To date, 23 states have enacted laws that define direct primary-care practices as not insurance, a distinction that keeps them from being regulated like an insurance company. More legislation is in the works, including in Nebraska that would give state employees the option to use direct primary care.
But the pressure from insurers isn’t felt by everyone. Josh Umbehr, who runs Atlas MD, which provides electronic health-records software for direct primary-care practices and also runs a practice under the same name, told Business Insider he mainly sees pushback on the legislative side, but he’s had success working with insurers and the employers they work with.
“The insurance lobbyists tend to fight it at the legislative level because they’re worried about what precedent it’ll set,” Umbehr said. “But we’re finding it easier to work with insurance companies and their employers, because on a more rubber-meets-the-road level, they’re finding they’re saving money by decreasing that administrative burden.”

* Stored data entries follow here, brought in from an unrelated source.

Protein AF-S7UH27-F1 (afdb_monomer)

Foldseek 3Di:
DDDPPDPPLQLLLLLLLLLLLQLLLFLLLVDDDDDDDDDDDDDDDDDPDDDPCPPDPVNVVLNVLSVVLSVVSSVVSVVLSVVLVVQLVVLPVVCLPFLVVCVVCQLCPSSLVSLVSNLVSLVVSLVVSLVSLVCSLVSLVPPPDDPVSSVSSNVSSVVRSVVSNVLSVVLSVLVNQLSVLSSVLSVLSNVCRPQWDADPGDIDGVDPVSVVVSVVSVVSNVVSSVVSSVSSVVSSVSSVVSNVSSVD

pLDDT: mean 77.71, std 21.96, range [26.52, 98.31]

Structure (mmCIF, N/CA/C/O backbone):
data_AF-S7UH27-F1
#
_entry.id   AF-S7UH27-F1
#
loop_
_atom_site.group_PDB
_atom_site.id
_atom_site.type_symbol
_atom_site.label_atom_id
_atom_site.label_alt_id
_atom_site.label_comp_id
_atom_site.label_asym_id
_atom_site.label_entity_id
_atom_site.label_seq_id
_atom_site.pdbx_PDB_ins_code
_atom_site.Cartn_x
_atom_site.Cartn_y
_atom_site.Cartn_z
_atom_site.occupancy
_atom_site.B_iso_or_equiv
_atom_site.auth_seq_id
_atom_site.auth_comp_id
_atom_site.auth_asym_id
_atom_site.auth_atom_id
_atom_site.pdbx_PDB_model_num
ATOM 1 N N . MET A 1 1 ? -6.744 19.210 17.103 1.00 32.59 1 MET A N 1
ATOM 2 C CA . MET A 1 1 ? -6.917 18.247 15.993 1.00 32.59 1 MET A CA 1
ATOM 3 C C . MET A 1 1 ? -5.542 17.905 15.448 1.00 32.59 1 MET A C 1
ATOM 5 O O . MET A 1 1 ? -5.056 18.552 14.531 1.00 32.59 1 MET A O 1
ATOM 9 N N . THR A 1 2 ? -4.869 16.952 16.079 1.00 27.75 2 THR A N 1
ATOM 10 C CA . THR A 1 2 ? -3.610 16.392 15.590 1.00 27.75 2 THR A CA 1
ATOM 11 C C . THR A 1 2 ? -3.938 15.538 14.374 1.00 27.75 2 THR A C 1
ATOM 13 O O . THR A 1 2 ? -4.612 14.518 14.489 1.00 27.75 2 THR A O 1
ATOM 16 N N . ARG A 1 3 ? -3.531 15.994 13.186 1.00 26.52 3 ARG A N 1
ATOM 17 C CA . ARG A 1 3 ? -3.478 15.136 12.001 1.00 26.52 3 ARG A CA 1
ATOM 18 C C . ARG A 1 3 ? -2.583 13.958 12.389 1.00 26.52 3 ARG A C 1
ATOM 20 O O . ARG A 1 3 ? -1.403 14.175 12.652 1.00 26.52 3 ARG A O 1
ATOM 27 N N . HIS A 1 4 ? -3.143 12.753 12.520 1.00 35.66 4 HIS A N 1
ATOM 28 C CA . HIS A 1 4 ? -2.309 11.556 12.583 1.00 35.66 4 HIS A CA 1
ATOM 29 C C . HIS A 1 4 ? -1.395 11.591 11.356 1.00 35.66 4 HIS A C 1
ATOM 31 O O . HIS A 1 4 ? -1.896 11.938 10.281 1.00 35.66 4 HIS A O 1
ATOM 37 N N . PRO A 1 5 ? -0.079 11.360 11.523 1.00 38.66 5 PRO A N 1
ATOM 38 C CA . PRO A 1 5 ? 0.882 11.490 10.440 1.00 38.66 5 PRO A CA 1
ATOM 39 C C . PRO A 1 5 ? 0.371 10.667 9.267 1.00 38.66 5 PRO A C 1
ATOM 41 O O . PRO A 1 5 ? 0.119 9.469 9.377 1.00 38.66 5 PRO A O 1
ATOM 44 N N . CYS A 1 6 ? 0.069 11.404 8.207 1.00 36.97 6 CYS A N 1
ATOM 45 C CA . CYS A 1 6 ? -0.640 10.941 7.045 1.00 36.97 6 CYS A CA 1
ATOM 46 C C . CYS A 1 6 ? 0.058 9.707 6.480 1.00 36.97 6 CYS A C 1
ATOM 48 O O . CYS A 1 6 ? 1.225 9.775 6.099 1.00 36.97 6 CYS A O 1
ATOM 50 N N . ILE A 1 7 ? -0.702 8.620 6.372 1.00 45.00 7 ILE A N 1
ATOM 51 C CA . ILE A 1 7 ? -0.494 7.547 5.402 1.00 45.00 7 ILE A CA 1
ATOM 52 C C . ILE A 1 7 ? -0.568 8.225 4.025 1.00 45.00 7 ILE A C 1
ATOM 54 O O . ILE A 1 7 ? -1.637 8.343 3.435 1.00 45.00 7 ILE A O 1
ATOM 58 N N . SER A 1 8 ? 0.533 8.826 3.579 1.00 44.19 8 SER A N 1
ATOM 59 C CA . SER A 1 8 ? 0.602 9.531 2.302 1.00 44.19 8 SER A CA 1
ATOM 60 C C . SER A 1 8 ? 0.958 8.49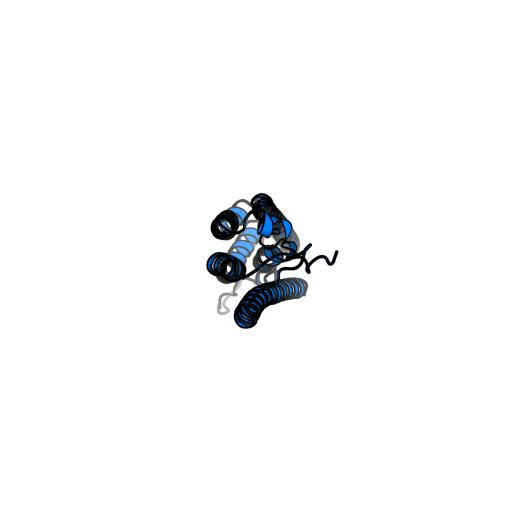7 1.241 1.00 44.19 8 SER A C 1
ATOM 62 O O . SER A 1 8 ? 2.123 8.130 1.085 1.00 44.19 8 SER A O 1
ATOM 64 N N . GLY A 1 9 ? -0.049 7.980 0.536 1.00 45.59 9 GLY A N 1
ATOM 65 C CA . GLY A 1 9 ? 0.141 7.008 -0.544 1.00 45.59 9 GLY A CA 1
ATOM 66 C C . GLY A 1 9 ? 0.894 7.569 -1.763 1.00 45.59 9 GLY A C 1
ATOM 67 O O . GLY A 1 9 ? 1.352 6.789 -2.598 1.00 45.59 9 GLY A O 1
ATOM 68 N N . LEU A 1 10 ? 1.168 8.879 -1.793 1.00 40.34 10 LEU A N 1
ATOM 69 C CA . LEU A 1 10 ? 2.074 9.559 -2.731 1.00 40.34 10 LEU A CA 1
ATOM 70 C C . LEU A 1 10 ? 3.491 8.953 -2.791 1.00 40.34 10 LEU A C 1
ATOM 72 O O . LEU A 1 10 ? 4.188 9.129 -3.787 1.00 40.34 10 LEU A O 1
ATOM 76 N N . LEU A 1 11 ? 3.939 8.225 -1.762 1.00 45.62 11 LEU A N 1
ATOM 77 C CA . LEU A 1 11 ? 5.269 7.598 -1.742 1.00 45.62 11 LEU A CA 1
ATOM 78 C C . LEU A 1 11 ? 5.304 6.216 -2.443 1.00 45.62 11 LEU A C 1
ATOM 80 O O . LEU A 1 11 ? 6.377 5.783 -2.877 1.00 45.62 11 LEU A O 1
ATOM 84 N N . LYS A 1 12 ? 4.143 5.564 -2.638 1.00 53.09 12 LYS A N 1
ATOM 85 C CA . LYS A 1 12 ? 3.999 4.136 -3.004 1.00 53.09 12 LYS A CA 1
ATOM 86 C C . LYS A 1 12 ? 4.374 3.803 -4.453 1.00 53.09 12 LYS A C 1
ATOM 88 O O . LYS A 1 12 ? 4.901 2.728 -4.724 1.00 53.09 12 LYS A O 1
ATOM 93 N N . PHE A 1 13 ? 4.191 4.740 -5.381 1.00 52.28 13 PHE A N 1
ATOM 94 C CA . PHE A 1 13 ? 4.410 4.513 -6.821 1.00 52.28 13 PHE A CA 1
ATOM 95 C C . PHE A 1 13 ? 5.681 5.168 -7.357 1.00 52.28 13 PHE A C 1
ATOM 97 O O . PHE A 1 13 ? 6.082 4.920 -8.494 1.00 52.28 13 PHE A O 1
ATOM 104 N N . SER A 1 14 ? 6.408 5.872 -6.481 1.00 47.59 14 SER A N 1
ATOM 105 C CA . SER A 1 14 ? 7.808 6.212 -6.714 1.00 47.59 14 SER A CA 1
ATOM 106 C C . SER A 1 14 ? 8.655 4.957 -6.912 1.00 47.59 14 SER A C 1
ATOM 108 O O . SER A 1 14 ? 9.661 5.078 -7.587 1.00 47.59 14 SER A O 1
ATOM 110 N N . ALA A 1 15 ? 8.273 3.792 -6.367 1.00 48.03 15 ALA A N 1
ATOM 111 C CA . ALA A 1 15 ? 8.970 2.520 -6.569 1.00 48.03 15 ALA A CA 1
ATOM 112 C C . ALA A 1 15 ? 8.745 1.931 -7.971 1.00 48.03 15 ALA A C 1
ATOM 114 O O . ALA A 1 15 ? 9.684 1.452 -8.594 1.00 48.03 15 ALA A O 1
ATOM 115 N N . LEU A 1 16 ? 7.522 2.034 -8.498 1.00 51.97 16 LEU A N 1
ATOM 116 C CA . LEU A 1 16 ? 7.177 1.606 -9.855 1.00 51.97 16 LEU A CA 1
ATOM 117 C C . LEU A 1 16 ? 7.818 2.542 -10.893 1.00 51.97 16 LEU A C 1
ATOM 119 O O . LEU A 1 16 ? 8.459 2.079 -11.830 1.00 51.97 16 LEU A O 1
ATOM 123 N N . ALA A 1 17 ? 7.746 3.857 -10.665 1.00 53.34 17 ALA A N 1
ATOM 124 C CA . ALA A 1 17 ? 8.468 4.843 -11.464 1.00 53.34 17 ALA A CA 1
ATOM 125 C C . ALA A 1 17 ? 9.995 4.668 -11.344 1.00 53.34 17 ALA A C 1
ATOM 127 O O . ALA A 1 17 ? 10.690 4.710 -12.346 1.00 53.34 17 ALA A O 1
ATOM 128 N N . ALA A 1 18 ? 10.532 4.392 -10.154 1.00 53.06 18 ALA A N 1
ATOM 129 C CA . ALA A 1 18 ? 11.954 4.113 -9.928 1.00 53.06 18 ALA A CA 1
ATOM 130 C C . ALA A 1 18 ? 12.436 2.836 -10.630 1.00 53.06 18 ALA A C 1
ATOM 132 O O . ALA A 1 18 ? 13.484 2.851 -11.269 1.00 53.06 18 ALA A O 1
ATOM 133 N N . ALA A 1 19 ? 11.671 1.747 -10.558 1.00 52.84 19 ALA A N 1
ATOM 134 C CA . ALA A 1 19 ? 11.975 0.501 -11.255 1.00 52.84 19 ALA A CA 1
ATOM 135 C C . ALA A 1 19 ? 11.982 0.705 -12.779 1.00 52.84 19 ALA A C 1
ATOM 137 O O . ALA A 1 19 ? 12.816 0.152 -13.489 1.00 52.84 19 ALA A O 1
ATOM 138 N N . VAL A 1 20 ? 11.111 1.577 -13.285 1.00 53.56 20 VAL A N 1
ATOM 139 C CA . VAL A 1 20 ? 11.066 1.965 -14.701 1.00 53.56 20 VAL A CA 1
ATOM 140 C C . VAL A 1 20 ? 12.203 2.927 -15.064 1.00 53.56 20 VAL A C 1
ATOM 142 O O . VAL A 1 20 ? 12.796 2.780 -16.130 1.00 53.56 20 VAL A O 1
ATOM 145 N N . ALA A 1 21 ? 12.581 3.862 -14.185 1.00 53.16 21 ALA A N 1
ATOM 146 C CA . ALA A 1 21 ? 13.789 4.678 -14.358 1.00 53.16 21 ALA A CA 1
ATOM 147 C C . ALA A 1 21 ? 15.018 3.776 -14.495 1.00 53.16 21 ALA A C 1
ATOM 149 O O . ALA A 1 21 ? 15.836 3.975 -15.387 1.00 53.16 21 ALA A O 1
ATOM 150 N N . PHE A 1 22 ? 15.103 2.745 -13.654 1.00 51.19 22 PHE A N 1
ATOM 151 C CA . PHE A 1 22 ? 16.165 1.748 -13.671 1.00 51.19 22 PHE A CA 1
ATOM 152 C C . PHE A 1 22 ? 16.184 0.933 -14.979 1.00 51.19 22 PHE A C 1
ATOM 154 O O . PHE A 1 22 ? 17.250 0.695 -15.542 1.00 51.19 22 PHE A O 1
ATOM 161 N N . LEU A 1 23 ? 15.008 0.587 -15.518 1.00 51.22 23 LEU A N 1
ATOM 162 C CA . LEU A 1 23 ? 14.859 -0.077 -16.821 1.00 51.22 23 LEU A CA 1
ATOM 163 C C . LEU A 1 23 ? 15.319 0.809 -17.998 1.00 51.22 23 LEU A C 1
ATOM 165 O O . LEU A 1 23 ? 15.937 0.302 -18.934 1.00 51.22 23 LEU A O 1
ATOM 169 N N . CYS A 1 24 ? 15.050 2.120 -17.954 1.00 46.94 24 CYS A N 1
ATOM 170 C CA . CYS A 1 24 ? 15.340 3.053 -19.053 1.00 46.94 24 CYS A CA 1
ATOM 171 C C . CYS A 1 24 ? 16.746 3.682 -19.005 1.00 46.94 24 CYS A C 1
ATOM 173 O O . CYS A 1 24 ? 17.287 4.022 -20.056 1.00 46.94 24 CYS A O 1
ATOM 175 N N . PHE A 1 25 ? 17.336 3.846 -17.817 1.00 48.88 25 PHE A N 1
ATOM 176 C CA . PHE A 1 25 ? 18.610 4.553 -17.599 1.00 48.88 25 PHE A CA 1
ATOM 177 C C . PHE A 1 25 ? 19.760 3.634 -17.171 1.00 48.88 25 PHE A C 1
ATOM 179 O O . PHE A 1 25 ? 20.777 4.093 -16.668 1.00 48.88 25 PHE A O 1
ATOM 186 N N . SER A 1 26 ? 19.649 2.326 -17.384 1.00 44.53 26 SER A N 1
ATOM 187 C CA . SER A 1 26 ? 20.764 1.433 -17.084 1.00 44.53 26 SER A CA 1
ATOM 188 C C . SER A 1 26 ? 22.000 1.783 -17.944 1.00 44.53 26 SER A C 1
ATOM 190 O O . SER A 1 26 ? 21.867 1.888 -19.171 1.00 44.53 26 SER A O 1
ATOM 192 N N . PRO A 1 27 ? 23.210 1.928 -17.361 1.00 40.69 27 PRO A N 1
ATOM 193 C CA . PRO A 1 27 ? 24.416 2.425 -18.046 1.00 40.69 27 PRO A CA 1
ATOM 194 C C . PRO A 1 27 ? 24.835 1.593 -19.275 1.00 40.69 27 PRO A C 1
ATOM 196 O O . PRO A 1 27 ? 25.549 2.070 -20.156 1.00 40.69 27 PRO A O 1
ATOM 199 N N . GLY A 1 28 ? 24.314 0.369 -19.417 1.00 39.69 28 GLY A N 1
ATOM 200 C CA . GLY A 1 28 ? 24.484 -0.451 -20.620 1.00 39.69 28 GLY A CA 1
ATOM 201 C C . GLY A 1 28 ? 23.751 0.055 -21.875 1.00 39.69 28 GLY A C 1
ATOM 202 O O . GLY A 1 28 ? 24.071 -0.400 -22.970 1.00 39.69 28 GLY A O 1
ATOM 203 N N . VAL A 1 29 ? 22.790 0.980 -21.758 1.00 42.75 29 VAL A N 1
ATOM 204 C CA . VAL A 1 29 ? 22.136 1.626 -22.919 1.00 42.75 29 VAL A CA 1
ATOM 205 C C . VAL A 1 29 ? 23.039 2.704 -23.530 1.00 42.75 29 VAL A C 1
ATOM 207 O O . VAL A 1 29 ? 22.976 2.940 -24.737 1.00 42.75 29 VAL A O 1
ATOM 210 N N . ALA A 1 30 ? 23.923 3.305 -22.726 1.00 40.66 30 ALA A N 1
ATOM 211 C CA . ALA A 1 30 ? 24.830 4.367 -23.154 1.00 40.66 30 ALA A CA 1
ATOM 212 C C . ALA A 1 30 ? 26.210 3.867 -23.636 1.00 40.66 30 ALA A C 1
ATOM 214 O O . ALA A 1 30 ? 26.859 4.570 -24.409 1.00 40.66 30 ALA A O 1
ATOM 215 N N . LEU A 1 31 ? 26.656 2.662 -23.243 1.00 42.50 31 LEU A N 1
ATOM 216 C CA . LEU A 1 31 ? 28.076 2.275 -23.370 1.00 42.50 31 LEU A CA 1
ATOM 217 C C . LEU A 1 31 ? 28.399 0.912 -24.004 1.00 42.50 31 LEU A C 1
ATOM 219 O O . LEU A 1 31 ? 29.577 0.592 -24.157 1.00 42.50 31 LEU A O 1
ATOM 223 N N . ALA A 1 32 ? 27.423 0.112 -24.436 1.00 33.12 32 ALA A N 1
ATOM 224 C CA . ALA A 1 32 ? 27.742 -1.153 -25.102 1.00 33.12 32 ALA A CA 1
ATOM 225 C C . ALA A 1 32 ? 27.997 -0.952 -26.609 1.00 33.12 32 ALA A C 1
ATOM 227 O O . ALA A 1 32 ? 27.076 -0.997 -27.429 1.00 33.12 32 ALA A O 1
ATOM 228 N N . ALA A 1 33 ? 29.266 -0.747 -26.976 1.00 32.62 33 ALA A N 1
ATOM 229 C CA . ALA A 1 33 ? 29.746 -1.126 -28.303 1.00 32.62 33 ALA A CA 1
ATOM 230 C C . ALA A 1 33 ? 29.549 -2.649 -28.481 1.00 32.62 33 ALA A C 1
ATOM 232 O O . ALA A 1 33 ? 29.709 -3.389 -27.505 1.00 32.62 33 ALA A O 1
ATOM 233 N N . PRO A 1 34 ? 29.169 -3.140 -29.676 1.00 31.83 34 PRO A N 1
ATOM 234 C CA . PRO A 1 34 ? 29.026 -4.576 -29.900 1.00 31.83 34 PRO A CA 1
ATOM 235 C C . PRO A 1 34 ? 30.352 -5.297 -29.596 1.00 31.83 34 PRO A C 1
ATOM 237 O O . PRO A 1 34 ? 31.418 -4.715 -29.819 1.00 31.83 34 PRO A O 1
ATOM 240 N N . PRO A 1 35 ? 30.319 -6.540 -29.079 1.00 32.53 35 PRO A N 1
ATOM 241 C CA . PRO A 1 35 ? 31.537 -7.278 -28.775 1.00 32.53 35 PRO A CA 1
ATOM 242 C C . PRO A 1 35 ? 32.365 -7.439 -30.052 1.00 32.53 35 PRO A C 1
ATOM 244 O O . PRO A 1 35 ? 31.891 -7.991 -31.045 1.00 32.53 35 PRO A O 1
ATOM 247 N N . ALA A 1 36 ? 33.601 -6.939 -30.021 1.00 34.25 36 ALA A N 1
ATOM 248 C CA . ALA A 1 36 ? 34.575 -7.175 -31.073 1.00 34.25 36 ALA A CA 1
ATOM 249 C C . ALA A 1 36 ? 34.822 -8.687 -31.171 1.00 34.25 36 ALA A C 1
ATOM 251 O O . ALA A 1 36 ? 35.328 -9.309 -30.236 1.00 34.25 36 ALA A O 1
ATOM 252 N N . GLY A 1 37 ? 34.418 -9.287 -32.289 1.00 30.86 37 GLY A N 1
ATOM 253 C CA . GLY A 1 37 ? 34.791 -10.654 -32.619 1.00 30.86 37 GLY A CA 1
ATOM 254 C C . GLY A 1 37 ? 36.308 -10.745 -32.766 1.00 30.86 37 GLY A C 1
ATOM 255 O O . GLY A 1 37 ? 36.911 -9.955 -33.490 1.00 30.86 37 GLY A O 1
ATOM 256 N N . ASN A 1 38 ? 36.922 -11.705 -32.075 1.00 39.25 38 ASN A N 1
ATOM 257 C CA . ASN A 1 38 ? 38.329 -12.055 -32.255 1.00 39.25 38 ASN A CA 1
ATOM 258 C C . ASN A 1 38 ? 38.556 -12.534 -33.699 1.00 39.25 38 ASN A C 1
ATOM 260 O O . ASN A 1 38 ? 38.197 -13.660 -34.041 1.00 39.25 38 ASN A O 1
ATOM 264 N N . GLY A 1 39 ? 39.160 -11.683 -34.529 1.00 30.48 39 GLY A N 1
ATOM 265 C CA . GLY A 1 39 ? 39.635 -12.007 -35.871 1.00 30.48 39 GLY A CA 1
ATOM 266 C C . GLY A 1 39 ? 41.137 -11.750 -35.977 1.00 30.48 39 GLY A C 1
ATOM 267 O O . GLY A 1 39 ? 41.597 -10.633 -35.759 1.00 30.48 39 GLY A O 1
ATOM 268 N N . SER A 1 40 ? 41.889 -12.808 -36.274 1.00 30.42 40 SER A N 1
ATOM 269 C CA . SER A 1 40 ? 43.336 -12.808 -36.526 1.00 30.42 40 SER A CA 1
ATOM 270 C C . SER A 1 40 ? 43.705 -11.939 -37.751 1.00 30.42 40 SER A C 1
ATOM 272 O O . SER A 1 40 ? 42.886 -11.835 -38.665 1.00 30.42 40 SER A O 1
ATOM 274 N N . PRO A 1 41 ? 44.911 -11.338 -37.823 1.00 34.59 41 PRO A N 1
ATOM 275 C CA . PRO A 1 41 ? 45.273 -10.390 -38.875 1.00 34.59 41 PRO A CA 1
ATOM 276 C C . PRO A 1 41 ? 45.777 -11.107 -40.136 1.00 34.59 41 PRO A C 1
ATOM 278 O O . PRO A 1 41 ? 46.733 -11.880 -40.075 1.00 34.59 41 PRO A O 1
ATOM 281 N N . GLY A 1 42 ? 45.163 -10.820 -41.284 1.00 30.61 42 GLY A N 1
ATOM 282 C CA . GLY A 1 42 ? 45.616 -11.300 -42.589 1.00 30.61 42 GLY A CA 1
ATOM 283 C C . GLY A 1 42 ? 44.905 -10.595 -43.746 1.00 30.61 42 GLY A C 1
ATOM 284 O O . GLY A 1 42 ? 43.731 -10.845 -43.983 1.00 30.61 42 GLY A O 1
ATOM 285 N N . ASP A 1 43 ? 45.670 -9.753 -44.440 1.00 29.42 43 ASP A N 1
ATOM 286 C CA . ASP A 1 43 ? 45.509 -9.230 -45.804 1.00 29.42 43 ASP A CA 1
ATOM 287 C C . ASP A 1 43 ? 44.402 -8.218 -46.165 1.00 29.42 43 ASP A C 1
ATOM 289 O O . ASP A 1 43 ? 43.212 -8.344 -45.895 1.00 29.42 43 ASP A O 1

There’s also the worry that because doctors at direct primary-care practices take on fewer patients than doctors at traditional primary-care practices, it might add to the caseloads of primary-care doctors. There is a shortage of these doctors in the US, partly because many choose to go into specialty medicine. Some doctors, on the other hand, say that they would have considered leaving medicine outright if they hadn’t had the option to do direct primary care.
Medical organizations have had mixed reactions to the movement. The American Academy of Family Physicians supports it, while the American College of Physicians, which represents internal-medicine doctors, has chosen not to take a stance on direct primary care.
On a national level, there are still some challenges to direct primary care. For example, Eskew said in the eyes of the Internal Revenue Service, having a health savings account (HSA) is illegal if you’re a member of a direct primary-care practice. The IRS views the monthly fees as insurance payments, making the person ineligible for an HSA, he said. Patients also can’t use the funds from an HSA, flexible savings account, or Medicare savings account to pay their monthly membership bills.
A bill that would change that HSA process has made its way to Capital Hill, and had the possibility of being introduced by lawmakers as part of this summer’s healthcare overhaul. But because no legislation passed after a dramatic “no” vote, the process hasn’t changed.
The future of the movement
It’s going to take getting past “stupid regulatory barriers” like the health-savings-account IRS issue, along with getting big employers and more health plans on board, for direct primary care to grow even faster than it already is, Fernandopulle said.
Even with the challenges that ultimately spelled the end for Qliance, Bliss still gets excited about the promise of the direct primary-care movement on a doctor-by-doctor level. She said almost half of the doctors who were practicing within Qliance have struck up their own practices around Washington.
“I feel like we’re a big tree that fell over and that we’re kind of turning into a nurse log where lots and lots of stuff is sprouting up,” Bliss said. “Practices are popping up everywhere. We’re sort of losing count at this point.”
And that interest has spread to medical students and residents. Lauren Clark, who runs Black Bag Family Healthcare in Johnson City, Tennessee, with her husband, Dustin, said that the practice is booked up with visiting residents going through two- to four-week rotations all the way through August.
When Fernandopulle spoke at the AAFP in 2017, he could feel that interest growing as well. “There were 5,000 young docs who were just so eager to hear about this,” he said. “This is so much of a better vision of what the job is.”